**Exercise brief**
The data below holds a line containing "ATOM 64 N N" and a line containing "ATOM 84 O O"; please quote exactly those two lines and every line between them, and nothing else.

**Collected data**
▬▬▬▬▬▬

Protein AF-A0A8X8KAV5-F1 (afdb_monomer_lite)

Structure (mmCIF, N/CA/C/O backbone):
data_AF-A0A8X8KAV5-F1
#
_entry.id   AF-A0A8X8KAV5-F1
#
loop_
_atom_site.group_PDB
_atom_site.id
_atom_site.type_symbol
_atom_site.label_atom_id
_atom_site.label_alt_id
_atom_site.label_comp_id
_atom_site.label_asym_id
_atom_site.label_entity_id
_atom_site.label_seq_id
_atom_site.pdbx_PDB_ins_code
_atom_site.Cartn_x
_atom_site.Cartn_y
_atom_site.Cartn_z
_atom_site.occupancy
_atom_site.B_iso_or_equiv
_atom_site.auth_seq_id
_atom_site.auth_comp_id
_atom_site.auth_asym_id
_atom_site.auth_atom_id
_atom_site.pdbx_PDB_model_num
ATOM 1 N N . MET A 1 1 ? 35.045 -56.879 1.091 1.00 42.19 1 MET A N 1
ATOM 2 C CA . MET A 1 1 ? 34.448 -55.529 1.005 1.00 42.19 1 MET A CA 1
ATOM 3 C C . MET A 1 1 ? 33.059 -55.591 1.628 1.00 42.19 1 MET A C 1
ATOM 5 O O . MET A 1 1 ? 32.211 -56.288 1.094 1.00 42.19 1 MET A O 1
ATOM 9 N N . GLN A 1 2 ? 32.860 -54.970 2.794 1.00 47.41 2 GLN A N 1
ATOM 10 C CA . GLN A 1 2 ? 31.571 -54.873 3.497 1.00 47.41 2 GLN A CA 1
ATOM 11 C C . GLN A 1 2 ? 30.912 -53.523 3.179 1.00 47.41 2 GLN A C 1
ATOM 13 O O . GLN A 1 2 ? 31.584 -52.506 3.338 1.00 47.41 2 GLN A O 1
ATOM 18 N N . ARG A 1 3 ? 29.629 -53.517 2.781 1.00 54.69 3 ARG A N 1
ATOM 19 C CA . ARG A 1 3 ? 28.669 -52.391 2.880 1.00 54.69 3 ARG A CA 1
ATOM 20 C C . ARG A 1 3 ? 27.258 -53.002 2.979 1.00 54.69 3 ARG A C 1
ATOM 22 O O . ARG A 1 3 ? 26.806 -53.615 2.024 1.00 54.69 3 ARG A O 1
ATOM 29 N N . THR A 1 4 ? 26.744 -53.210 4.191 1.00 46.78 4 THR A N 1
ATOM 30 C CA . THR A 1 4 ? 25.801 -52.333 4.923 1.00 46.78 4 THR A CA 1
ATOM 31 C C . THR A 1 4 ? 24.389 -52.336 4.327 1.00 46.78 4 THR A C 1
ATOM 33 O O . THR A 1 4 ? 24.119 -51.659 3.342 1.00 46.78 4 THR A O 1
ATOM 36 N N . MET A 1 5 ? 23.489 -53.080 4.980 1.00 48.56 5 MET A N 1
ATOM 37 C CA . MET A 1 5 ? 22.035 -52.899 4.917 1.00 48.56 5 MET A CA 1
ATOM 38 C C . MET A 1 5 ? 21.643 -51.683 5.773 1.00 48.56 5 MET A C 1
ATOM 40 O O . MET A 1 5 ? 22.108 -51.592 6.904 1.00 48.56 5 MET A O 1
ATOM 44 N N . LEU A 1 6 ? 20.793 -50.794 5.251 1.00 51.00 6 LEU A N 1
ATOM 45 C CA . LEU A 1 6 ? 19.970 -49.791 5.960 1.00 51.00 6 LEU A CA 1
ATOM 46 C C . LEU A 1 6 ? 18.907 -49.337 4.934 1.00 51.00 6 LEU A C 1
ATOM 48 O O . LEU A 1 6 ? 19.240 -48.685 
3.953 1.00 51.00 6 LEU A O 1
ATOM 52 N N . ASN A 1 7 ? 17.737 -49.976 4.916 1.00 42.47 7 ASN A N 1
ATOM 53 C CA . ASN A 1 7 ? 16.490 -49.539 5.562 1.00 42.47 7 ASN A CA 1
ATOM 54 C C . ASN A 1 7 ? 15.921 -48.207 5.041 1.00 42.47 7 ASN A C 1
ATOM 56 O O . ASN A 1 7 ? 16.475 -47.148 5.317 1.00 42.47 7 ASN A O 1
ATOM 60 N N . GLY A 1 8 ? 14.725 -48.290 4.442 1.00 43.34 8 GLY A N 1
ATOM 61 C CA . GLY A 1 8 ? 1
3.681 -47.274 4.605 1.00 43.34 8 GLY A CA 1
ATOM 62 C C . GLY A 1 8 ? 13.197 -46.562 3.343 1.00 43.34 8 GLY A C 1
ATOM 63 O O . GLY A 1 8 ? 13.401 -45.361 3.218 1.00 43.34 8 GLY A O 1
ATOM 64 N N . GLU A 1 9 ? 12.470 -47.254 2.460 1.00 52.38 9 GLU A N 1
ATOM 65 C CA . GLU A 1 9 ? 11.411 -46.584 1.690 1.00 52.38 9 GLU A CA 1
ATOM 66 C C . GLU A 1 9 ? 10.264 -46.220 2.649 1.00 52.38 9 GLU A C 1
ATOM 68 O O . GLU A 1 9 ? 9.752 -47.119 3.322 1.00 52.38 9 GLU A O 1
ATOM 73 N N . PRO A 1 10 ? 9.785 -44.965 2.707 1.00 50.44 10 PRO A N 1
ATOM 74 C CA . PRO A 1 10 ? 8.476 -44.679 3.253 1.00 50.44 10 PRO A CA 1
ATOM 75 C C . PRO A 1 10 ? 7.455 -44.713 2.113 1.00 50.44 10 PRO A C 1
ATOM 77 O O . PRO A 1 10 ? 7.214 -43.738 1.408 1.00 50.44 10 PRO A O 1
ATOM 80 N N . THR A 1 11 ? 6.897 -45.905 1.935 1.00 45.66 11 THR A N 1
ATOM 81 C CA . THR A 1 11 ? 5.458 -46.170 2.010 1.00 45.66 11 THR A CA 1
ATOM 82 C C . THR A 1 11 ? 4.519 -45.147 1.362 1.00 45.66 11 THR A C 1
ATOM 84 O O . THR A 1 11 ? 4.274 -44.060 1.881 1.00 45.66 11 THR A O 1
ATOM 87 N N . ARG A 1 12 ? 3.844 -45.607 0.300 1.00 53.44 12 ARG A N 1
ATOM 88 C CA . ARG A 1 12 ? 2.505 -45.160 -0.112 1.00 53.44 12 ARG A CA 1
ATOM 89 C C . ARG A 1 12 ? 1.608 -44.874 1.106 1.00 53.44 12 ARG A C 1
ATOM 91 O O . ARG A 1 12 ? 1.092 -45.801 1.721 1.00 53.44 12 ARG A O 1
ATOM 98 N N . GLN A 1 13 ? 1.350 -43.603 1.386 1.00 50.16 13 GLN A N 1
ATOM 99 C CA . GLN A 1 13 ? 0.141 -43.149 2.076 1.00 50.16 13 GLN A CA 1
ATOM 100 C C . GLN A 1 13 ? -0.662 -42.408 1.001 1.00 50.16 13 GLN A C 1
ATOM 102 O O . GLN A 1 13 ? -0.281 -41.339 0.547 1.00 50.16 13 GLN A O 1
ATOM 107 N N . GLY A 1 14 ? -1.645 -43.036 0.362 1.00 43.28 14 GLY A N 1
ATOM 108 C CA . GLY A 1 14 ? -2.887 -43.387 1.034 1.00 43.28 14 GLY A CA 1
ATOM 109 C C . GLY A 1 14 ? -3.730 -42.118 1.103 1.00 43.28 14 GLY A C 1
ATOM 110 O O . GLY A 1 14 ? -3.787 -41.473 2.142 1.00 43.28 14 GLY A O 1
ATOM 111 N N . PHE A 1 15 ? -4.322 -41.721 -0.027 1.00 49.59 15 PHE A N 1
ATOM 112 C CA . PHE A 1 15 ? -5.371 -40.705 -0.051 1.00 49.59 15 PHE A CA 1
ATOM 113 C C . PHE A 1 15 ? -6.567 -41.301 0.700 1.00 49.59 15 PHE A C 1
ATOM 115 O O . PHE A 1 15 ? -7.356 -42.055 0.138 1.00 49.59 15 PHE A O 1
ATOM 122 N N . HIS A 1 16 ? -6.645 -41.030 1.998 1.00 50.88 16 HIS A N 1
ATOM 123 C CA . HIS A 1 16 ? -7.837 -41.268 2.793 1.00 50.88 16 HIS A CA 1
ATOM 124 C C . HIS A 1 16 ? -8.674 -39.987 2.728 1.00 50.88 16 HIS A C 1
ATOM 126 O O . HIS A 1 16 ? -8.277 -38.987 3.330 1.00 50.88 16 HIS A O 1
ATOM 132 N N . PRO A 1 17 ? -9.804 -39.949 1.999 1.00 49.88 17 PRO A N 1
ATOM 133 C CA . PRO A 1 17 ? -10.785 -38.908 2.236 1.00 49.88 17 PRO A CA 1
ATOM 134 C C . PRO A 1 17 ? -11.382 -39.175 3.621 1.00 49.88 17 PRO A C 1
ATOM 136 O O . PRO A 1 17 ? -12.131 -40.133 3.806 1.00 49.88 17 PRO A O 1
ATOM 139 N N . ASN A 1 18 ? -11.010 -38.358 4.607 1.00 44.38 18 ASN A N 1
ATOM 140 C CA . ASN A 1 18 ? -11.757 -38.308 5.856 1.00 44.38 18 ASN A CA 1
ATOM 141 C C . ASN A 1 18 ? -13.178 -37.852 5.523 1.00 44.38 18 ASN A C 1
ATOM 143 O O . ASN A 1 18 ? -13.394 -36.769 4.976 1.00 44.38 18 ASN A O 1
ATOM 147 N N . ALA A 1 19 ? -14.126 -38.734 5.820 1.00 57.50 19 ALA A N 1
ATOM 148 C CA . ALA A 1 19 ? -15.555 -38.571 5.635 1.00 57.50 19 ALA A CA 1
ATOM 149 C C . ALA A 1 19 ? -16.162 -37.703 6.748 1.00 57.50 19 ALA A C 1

▬▬▬▬▬▬

**Task answer**
ATOM 64 N N . GLU A 1 9 ? 12.470 -47.254 2.460 1.00 52.38 9 GLU A N 1
ATOM 65 C CA . GLU A 1 9 ? 11.411 -46.584 1.690 1.00 52.38 9 GLU A CA 1
ATOM 66 C C . GLU A 1 9 ? 10.264 -46.220 2.649 1.00 52.38 9 GLU A C 1
ATOM 68 O O . GLU A 1 9 ? 9.752 -47.119 3.322 1.00 52.38 9 GLU A O 1
ATOM 73 N N . PRO A 1 10 ? 9.785 -44.965 2.707 1.00 50.44 10 PRO A N 1
ATOM 74 C CA . PRO A 1 10 ? 8.476 -44.679 3.253 1.00 50.44 10 PRO A CA 1
ATOM 75 C C . PRO A 1 10 ? 7.455 -44.713 2.113 1.00 50.44 10 PRO A C 1
ATOM 77 O O . PRO A 1 10 ? 7.214 -43.738 1.408 1.00 50.44 10 PRO A O 1
ATOM 80 N N . THR A 1 11 ? 6.897 -45.905 1.935 1.00 45.66 11 THR A N 1
ATOM 81 C CA . THR A 1 11 ? 5.458 -46.170 2.010 1.00 45.66 11 THR A CA 1
ATOM 82 C C . THR A 1 11 ? 4.519 -45.147 1.362 1.00 45.66 11 THR A C 1
ATOM 84 O O . THR A 1 11 ? 4.274 -44.060 1.881 1.00 45.66 11 THR A O 1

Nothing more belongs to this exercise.